As we explored the organ transplant landscape, we realised how decentralised and manual the current system is. Organ transport is prone to delays due to unpredictable events such as weather, traffic, and logistical mismanagement. There’s also a lack of real-time tracking and optimisation, meaning that many organs are lost in transit or fail to reach recipients within the critical viability window and in error may sometimes even still be transplanted.

We also learned that democratising access to transplants may simply require addressing these inefficiencies rather than attempting to extend organ life with costly devices. By focusing on optimising transport and logistics, we could create a fairer system where more people, regardless of their financial situation, have access to organs within the natural viability window.

How We Built the Project

To address these challenges, we set out to create an optimised organ transportation system. The project was built around two core innovations:

AI-Driven Matching and Routing: We use an AI algorithm that prioritises organ recipients based on medical urgency, blood and size matching, time spent waiting, and geographic proximity. AI also analyses real-time conditions such as weather and traffic to select the quickest and safest transport method, whether by ambulance, bike, or even tube. At the immediate point of organ(s) availability, the algorithm computes the best recipient(s) within each organ’s natural viability window, based on all the above factors.
Shock-Proof Gyroscopic Smart Carrier: The heart of our solution is a gyroscopic organ smart carrier that uses sorbethane material to absorb shocks and vibrations, ensuring the organ remains stable during transit. The carrier is designed to handle various forms of transport without risking damage to the organ. It also has a GPS tracker and a timer that starts counting once the device has been locked to visualise how much time has passed since the organ has been locked in. This is as opposed to manual inaccurate methods of tracking when organs leave hospitals. This is especially important because transplanting organs that have passed their viability windows in error often is the leading cause of organ rejection in recipients.

Challenges We Faced

We faced several engineering and logistical challenges during the development of this system:

Cost vs. Accessibility: We had to ensure that the technology we were using was affordable enough to make the system accessible.
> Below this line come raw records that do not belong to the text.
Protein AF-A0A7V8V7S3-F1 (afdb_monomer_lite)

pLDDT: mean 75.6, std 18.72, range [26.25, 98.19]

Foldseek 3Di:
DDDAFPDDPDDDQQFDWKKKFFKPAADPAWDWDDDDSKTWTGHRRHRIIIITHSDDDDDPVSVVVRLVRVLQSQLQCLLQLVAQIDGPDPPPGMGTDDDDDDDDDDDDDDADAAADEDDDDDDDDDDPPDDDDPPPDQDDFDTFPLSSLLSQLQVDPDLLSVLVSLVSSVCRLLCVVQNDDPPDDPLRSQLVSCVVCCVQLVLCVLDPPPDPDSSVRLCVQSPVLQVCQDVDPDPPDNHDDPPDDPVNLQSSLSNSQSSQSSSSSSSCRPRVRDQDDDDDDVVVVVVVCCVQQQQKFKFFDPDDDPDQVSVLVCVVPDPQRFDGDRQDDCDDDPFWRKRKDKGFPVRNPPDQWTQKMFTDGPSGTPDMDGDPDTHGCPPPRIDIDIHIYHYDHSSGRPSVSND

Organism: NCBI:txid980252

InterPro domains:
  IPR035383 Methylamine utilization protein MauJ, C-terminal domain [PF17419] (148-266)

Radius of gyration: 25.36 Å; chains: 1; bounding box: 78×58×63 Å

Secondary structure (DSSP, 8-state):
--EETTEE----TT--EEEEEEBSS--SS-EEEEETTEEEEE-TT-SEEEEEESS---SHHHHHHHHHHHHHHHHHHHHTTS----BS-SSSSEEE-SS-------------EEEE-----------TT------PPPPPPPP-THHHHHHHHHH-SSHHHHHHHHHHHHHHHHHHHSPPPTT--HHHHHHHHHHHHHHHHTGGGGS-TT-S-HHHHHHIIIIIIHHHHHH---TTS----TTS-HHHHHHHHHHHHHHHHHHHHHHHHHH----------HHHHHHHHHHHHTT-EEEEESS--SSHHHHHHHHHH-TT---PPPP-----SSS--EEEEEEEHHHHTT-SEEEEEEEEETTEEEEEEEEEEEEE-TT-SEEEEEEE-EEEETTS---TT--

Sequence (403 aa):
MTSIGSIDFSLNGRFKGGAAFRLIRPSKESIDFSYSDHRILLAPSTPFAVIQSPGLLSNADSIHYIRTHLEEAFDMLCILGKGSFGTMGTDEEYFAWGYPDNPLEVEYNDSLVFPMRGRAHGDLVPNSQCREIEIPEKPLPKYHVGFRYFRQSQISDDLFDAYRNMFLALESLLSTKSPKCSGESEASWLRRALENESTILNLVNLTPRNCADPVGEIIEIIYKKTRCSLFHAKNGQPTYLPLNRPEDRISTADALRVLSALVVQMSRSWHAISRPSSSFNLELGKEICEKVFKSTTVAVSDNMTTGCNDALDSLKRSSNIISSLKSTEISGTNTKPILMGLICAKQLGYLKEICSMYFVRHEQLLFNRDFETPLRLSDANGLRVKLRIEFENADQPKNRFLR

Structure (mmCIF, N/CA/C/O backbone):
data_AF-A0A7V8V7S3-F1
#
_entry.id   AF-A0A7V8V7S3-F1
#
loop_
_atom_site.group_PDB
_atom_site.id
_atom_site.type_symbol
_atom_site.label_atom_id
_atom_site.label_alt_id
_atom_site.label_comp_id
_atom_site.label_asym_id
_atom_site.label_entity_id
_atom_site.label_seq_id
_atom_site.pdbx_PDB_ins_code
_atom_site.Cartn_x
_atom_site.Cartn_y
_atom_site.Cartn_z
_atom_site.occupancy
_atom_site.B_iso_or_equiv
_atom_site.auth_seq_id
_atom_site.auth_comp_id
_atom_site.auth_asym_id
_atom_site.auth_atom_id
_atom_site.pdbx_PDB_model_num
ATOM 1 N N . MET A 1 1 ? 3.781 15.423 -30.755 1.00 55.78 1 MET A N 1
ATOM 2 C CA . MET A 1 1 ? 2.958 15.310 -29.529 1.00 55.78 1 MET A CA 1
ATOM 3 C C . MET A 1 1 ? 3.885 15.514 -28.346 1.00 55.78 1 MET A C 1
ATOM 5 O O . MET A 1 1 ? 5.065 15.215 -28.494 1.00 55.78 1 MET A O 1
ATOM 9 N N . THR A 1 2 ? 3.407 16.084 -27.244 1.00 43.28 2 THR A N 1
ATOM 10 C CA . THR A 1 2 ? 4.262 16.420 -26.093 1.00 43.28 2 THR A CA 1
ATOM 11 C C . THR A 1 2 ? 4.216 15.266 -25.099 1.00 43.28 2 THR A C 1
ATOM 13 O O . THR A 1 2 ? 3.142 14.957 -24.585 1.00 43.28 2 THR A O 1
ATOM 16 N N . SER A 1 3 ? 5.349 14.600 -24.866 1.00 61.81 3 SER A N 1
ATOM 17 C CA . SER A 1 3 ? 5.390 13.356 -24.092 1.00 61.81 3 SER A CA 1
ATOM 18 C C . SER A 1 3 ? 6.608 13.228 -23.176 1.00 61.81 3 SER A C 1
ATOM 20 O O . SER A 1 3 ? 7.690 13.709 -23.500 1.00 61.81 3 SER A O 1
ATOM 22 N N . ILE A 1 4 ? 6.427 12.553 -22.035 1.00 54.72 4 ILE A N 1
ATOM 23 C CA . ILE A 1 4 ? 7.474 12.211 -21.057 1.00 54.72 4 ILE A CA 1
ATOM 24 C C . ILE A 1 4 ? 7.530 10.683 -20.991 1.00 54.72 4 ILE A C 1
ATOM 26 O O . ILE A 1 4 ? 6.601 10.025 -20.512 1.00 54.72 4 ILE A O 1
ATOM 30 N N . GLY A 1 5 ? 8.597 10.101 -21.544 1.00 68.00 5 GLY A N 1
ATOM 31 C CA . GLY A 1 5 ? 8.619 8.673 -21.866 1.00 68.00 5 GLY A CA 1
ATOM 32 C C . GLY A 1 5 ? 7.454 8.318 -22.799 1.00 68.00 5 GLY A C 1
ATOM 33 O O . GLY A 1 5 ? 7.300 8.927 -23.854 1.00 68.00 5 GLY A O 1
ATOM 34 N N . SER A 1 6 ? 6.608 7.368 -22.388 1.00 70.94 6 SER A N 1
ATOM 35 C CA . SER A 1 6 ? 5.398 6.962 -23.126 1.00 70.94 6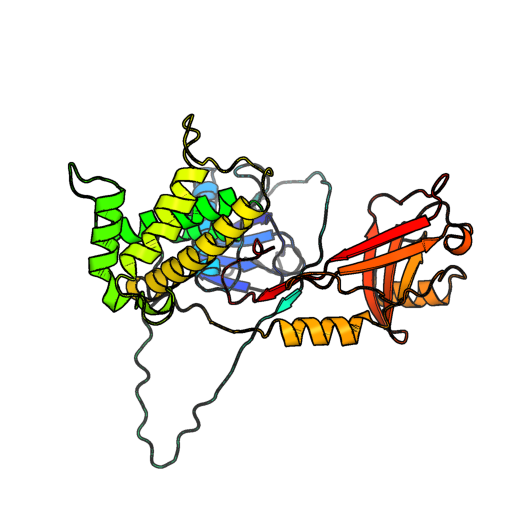 SER A CA 1
ATOM 36 C C . SER A 1 6 ? 4.119 7.728 -22.753 1.00 70.94 6 SER A C 1
ATOM 38 O O . SER A 1 6 ? 3.068 7.453 -23.329 1.00 70.94 6 SER A O 1
ATOM 40 N N . ILE A 1 7 ? 4.165 8.677 -21.808 1.00 64.88 7 ILE A N 1
ATOM 41 C CA . ILE A 1 7 ? 2.982 9.464 -21.431 1.00 64.88 7 ILE A CA 1
ATOM 42 C C . ILE A 1 7 ? 2.828 10.632 -22.404 1.00 64.88 7 ILE A C 1
ATOM 44 O O . ILE A 1 7 ? 3.615 11.573 -22.336 1.00 64.88 7 ILE A O 1
ATOM 48 N N . ASP A 1 8 ? 1.803 10.605 -23.260 1.00 71.81 8 ASP A N 1
ATOM 49 C CA . ASP A 1 8 ? 1.327 11.796 -23.976 1.00 71.81 8 ASP A CA 1
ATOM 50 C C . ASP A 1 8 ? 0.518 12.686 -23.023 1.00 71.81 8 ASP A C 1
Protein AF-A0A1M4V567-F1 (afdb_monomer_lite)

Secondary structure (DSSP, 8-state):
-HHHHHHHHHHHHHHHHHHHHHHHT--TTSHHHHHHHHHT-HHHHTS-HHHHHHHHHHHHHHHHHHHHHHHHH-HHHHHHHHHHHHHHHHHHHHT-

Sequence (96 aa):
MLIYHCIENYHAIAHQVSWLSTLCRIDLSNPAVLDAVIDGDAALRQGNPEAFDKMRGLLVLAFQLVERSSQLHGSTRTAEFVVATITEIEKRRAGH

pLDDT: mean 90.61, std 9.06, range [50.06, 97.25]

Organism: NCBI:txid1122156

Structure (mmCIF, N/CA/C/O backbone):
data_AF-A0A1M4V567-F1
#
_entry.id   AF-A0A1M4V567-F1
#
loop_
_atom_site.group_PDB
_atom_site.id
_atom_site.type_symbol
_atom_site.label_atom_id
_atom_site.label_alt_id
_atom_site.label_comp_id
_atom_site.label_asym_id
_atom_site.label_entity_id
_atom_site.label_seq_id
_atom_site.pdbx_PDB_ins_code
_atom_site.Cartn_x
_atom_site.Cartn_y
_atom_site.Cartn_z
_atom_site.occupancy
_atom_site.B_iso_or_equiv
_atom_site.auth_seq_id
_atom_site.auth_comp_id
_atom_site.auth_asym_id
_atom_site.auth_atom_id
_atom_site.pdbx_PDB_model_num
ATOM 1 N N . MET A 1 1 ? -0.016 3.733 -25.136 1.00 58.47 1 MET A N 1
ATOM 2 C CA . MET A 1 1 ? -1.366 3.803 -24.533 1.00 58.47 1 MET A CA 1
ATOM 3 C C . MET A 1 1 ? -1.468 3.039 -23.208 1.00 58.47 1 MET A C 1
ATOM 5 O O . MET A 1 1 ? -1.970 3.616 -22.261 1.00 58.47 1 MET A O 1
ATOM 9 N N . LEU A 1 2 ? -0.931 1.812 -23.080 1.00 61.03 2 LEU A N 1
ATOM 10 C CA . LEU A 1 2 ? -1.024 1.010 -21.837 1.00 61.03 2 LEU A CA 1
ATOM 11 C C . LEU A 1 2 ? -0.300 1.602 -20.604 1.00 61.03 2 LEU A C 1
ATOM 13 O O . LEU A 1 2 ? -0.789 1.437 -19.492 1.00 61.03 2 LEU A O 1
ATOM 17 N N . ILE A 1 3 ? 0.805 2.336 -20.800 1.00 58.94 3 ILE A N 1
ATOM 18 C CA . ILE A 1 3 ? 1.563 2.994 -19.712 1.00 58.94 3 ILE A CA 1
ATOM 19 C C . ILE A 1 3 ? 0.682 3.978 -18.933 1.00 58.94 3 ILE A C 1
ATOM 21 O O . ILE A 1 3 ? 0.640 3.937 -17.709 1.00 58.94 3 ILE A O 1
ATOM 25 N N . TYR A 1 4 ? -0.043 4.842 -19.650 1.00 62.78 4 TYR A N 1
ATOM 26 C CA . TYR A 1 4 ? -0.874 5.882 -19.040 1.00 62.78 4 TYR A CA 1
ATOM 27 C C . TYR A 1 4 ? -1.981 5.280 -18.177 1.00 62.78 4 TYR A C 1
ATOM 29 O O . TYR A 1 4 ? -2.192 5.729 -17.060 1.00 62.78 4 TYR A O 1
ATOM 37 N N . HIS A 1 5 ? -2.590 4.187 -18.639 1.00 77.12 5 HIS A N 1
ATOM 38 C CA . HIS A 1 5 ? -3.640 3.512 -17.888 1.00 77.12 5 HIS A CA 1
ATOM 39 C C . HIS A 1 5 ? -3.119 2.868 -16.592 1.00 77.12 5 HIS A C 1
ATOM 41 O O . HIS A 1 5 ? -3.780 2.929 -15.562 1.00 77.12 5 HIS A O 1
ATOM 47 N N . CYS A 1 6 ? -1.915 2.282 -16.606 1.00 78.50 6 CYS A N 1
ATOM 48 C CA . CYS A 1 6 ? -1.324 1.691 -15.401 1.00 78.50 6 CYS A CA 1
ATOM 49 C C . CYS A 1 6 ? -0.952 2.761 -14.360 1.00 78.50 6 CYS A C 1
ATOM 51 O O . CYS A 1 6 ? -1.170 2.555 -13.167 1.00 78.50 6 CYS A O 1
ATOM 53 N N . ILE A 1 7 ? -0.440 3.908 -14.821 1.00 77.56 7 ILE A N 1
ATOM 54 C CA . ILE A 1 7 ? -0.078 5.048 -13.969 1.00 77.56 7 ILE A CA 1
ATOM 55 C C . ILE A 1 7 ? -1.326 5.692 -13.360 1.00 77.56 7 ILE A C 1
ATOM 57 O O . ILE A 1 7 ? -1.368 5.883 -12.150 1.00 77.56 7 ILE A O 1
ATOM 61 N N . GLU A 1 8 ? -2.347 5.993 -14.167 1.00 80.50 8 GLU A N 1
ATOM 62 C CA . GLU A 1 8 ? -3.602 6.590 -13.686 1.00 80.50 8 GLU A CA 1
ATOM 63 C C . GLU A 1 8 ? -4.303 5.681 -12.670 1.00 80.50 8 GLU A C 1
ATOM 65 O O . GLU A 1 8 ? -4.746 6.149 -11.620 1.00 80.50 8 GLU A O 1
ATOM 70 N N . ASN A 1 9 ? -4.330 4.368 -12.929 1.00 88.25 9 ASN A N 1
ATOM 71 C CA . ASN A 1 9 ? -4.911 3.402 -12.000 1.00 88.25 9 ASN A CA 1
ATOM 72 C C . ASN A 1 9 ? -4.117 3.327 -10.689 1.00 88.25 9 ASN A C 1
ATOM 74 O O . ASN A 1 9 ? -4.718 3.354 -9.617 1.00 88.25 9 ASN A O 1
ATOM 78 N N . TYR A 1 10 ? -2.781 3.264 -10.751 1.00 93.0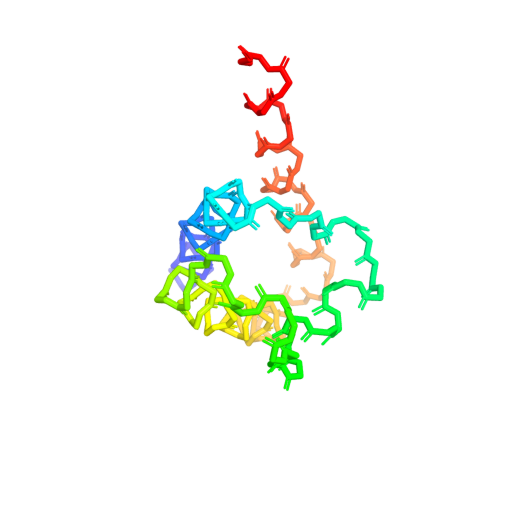6 10 TYR A N 1
ATOM 79 C CA . TYR A 1 10 ? -1.951 3.254 -9.543 1.00 93.06 10 TYR A CA 1
ATOM 80 C C . TYR A 1 10 ? -2.111 4.545 -8.736 1.00 93.06 10 TYR A C 1
ATOM 82 O O . TYR A 1 10 ? -2.240 4.491 -7.517 1.00 93.06 10 TYR A O 1
ATOM 90 N N . HIS A 1 11 ? -2.156 5.697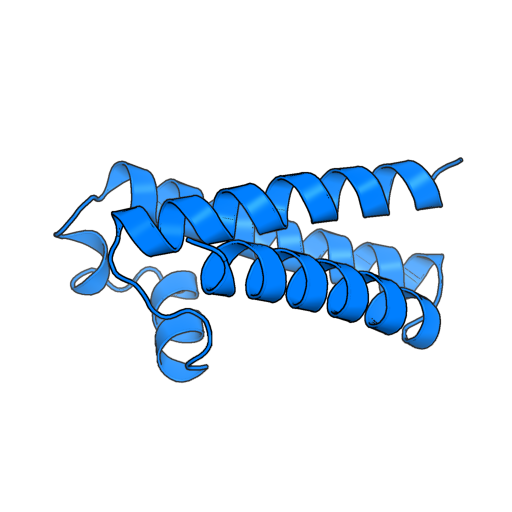 -9.409 1.00 93.69 11 HIS A N 1
ATOM 91 C CA . HIS A 1 11 ? -2.342 7.001 -8.777 1.00 93.69 11 HIS A CA 1
ATOM 92 C C . HIS A 1 11 ? -3.658 7.063 -7.997 1.00 93.69 11 HIS A C 1
ATOM 94 O O . HIS A 1 11 ? -3.649 7.329 -6.794 1.00 93.69 11 HIS A O 1
ATOM 100 N N . ALA A 1 12 ? -4.776 6.716 -8.638 1.00 94.44 12 ALA A N 1
ATOM 101 C CA . ALA A 1 12 ? -6.083 6.689 -7.988 1.00 94.44 12 ALA A CA 1
ATOM 102 C C . ALA A 1 12 ? -6.122 5.716 -6.795 1.00 94.44 12 ALA A C 1
ATOM 104 O O . ALA A 1 12 ? -6.637 6.057 -5.726 1.00 94.44 12 ALA A O 1
ATOM 105 N N . ILE A 1 13 ? -5.532 4.525 -6.952 1.00 95.81 13 ILE A N 1
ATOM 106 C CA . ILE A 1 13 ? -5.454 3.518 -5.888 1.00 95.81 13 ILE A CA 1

By opting for gyroscopic technology—used in spill-proof baby bowls—and affordable materials like sorbethane for the walls of the carrier, we were able to build a cost-effective solution.
Real-Time Optimisation: Building an AI system capable of analysing multiple real-time variables—like weather, traffic, and geographic conditions—while ensuring the fastest delivery route was no easy feat. We overcame this by integrating multiple data sources into our algorithm, ensuring it could adapt to unforeseen circumstances.
Data Security and Privacy: Since organ recipients' medical data is sensitive, we had to design a secure database where each patient is assigned a unique number to maintain confidentiality, while still providing essential information for matching.

What We Achieved

Through this project, we’ve created a system that optimises organ transport without relying on expensive life-extension technologies. This approach not only makes the process more affordable but also ensures organs are delivered to recipients within the natural viability window, democratising access to life-saving transplants.

Our solution has the potential to significantly reduce the number of lost organs and ensure that more people receive transplants in time. By using a design engineering approach to solve this complex logistical problem, we believe we’ve taken a significant step towards equalising access to organ transplants across the UK.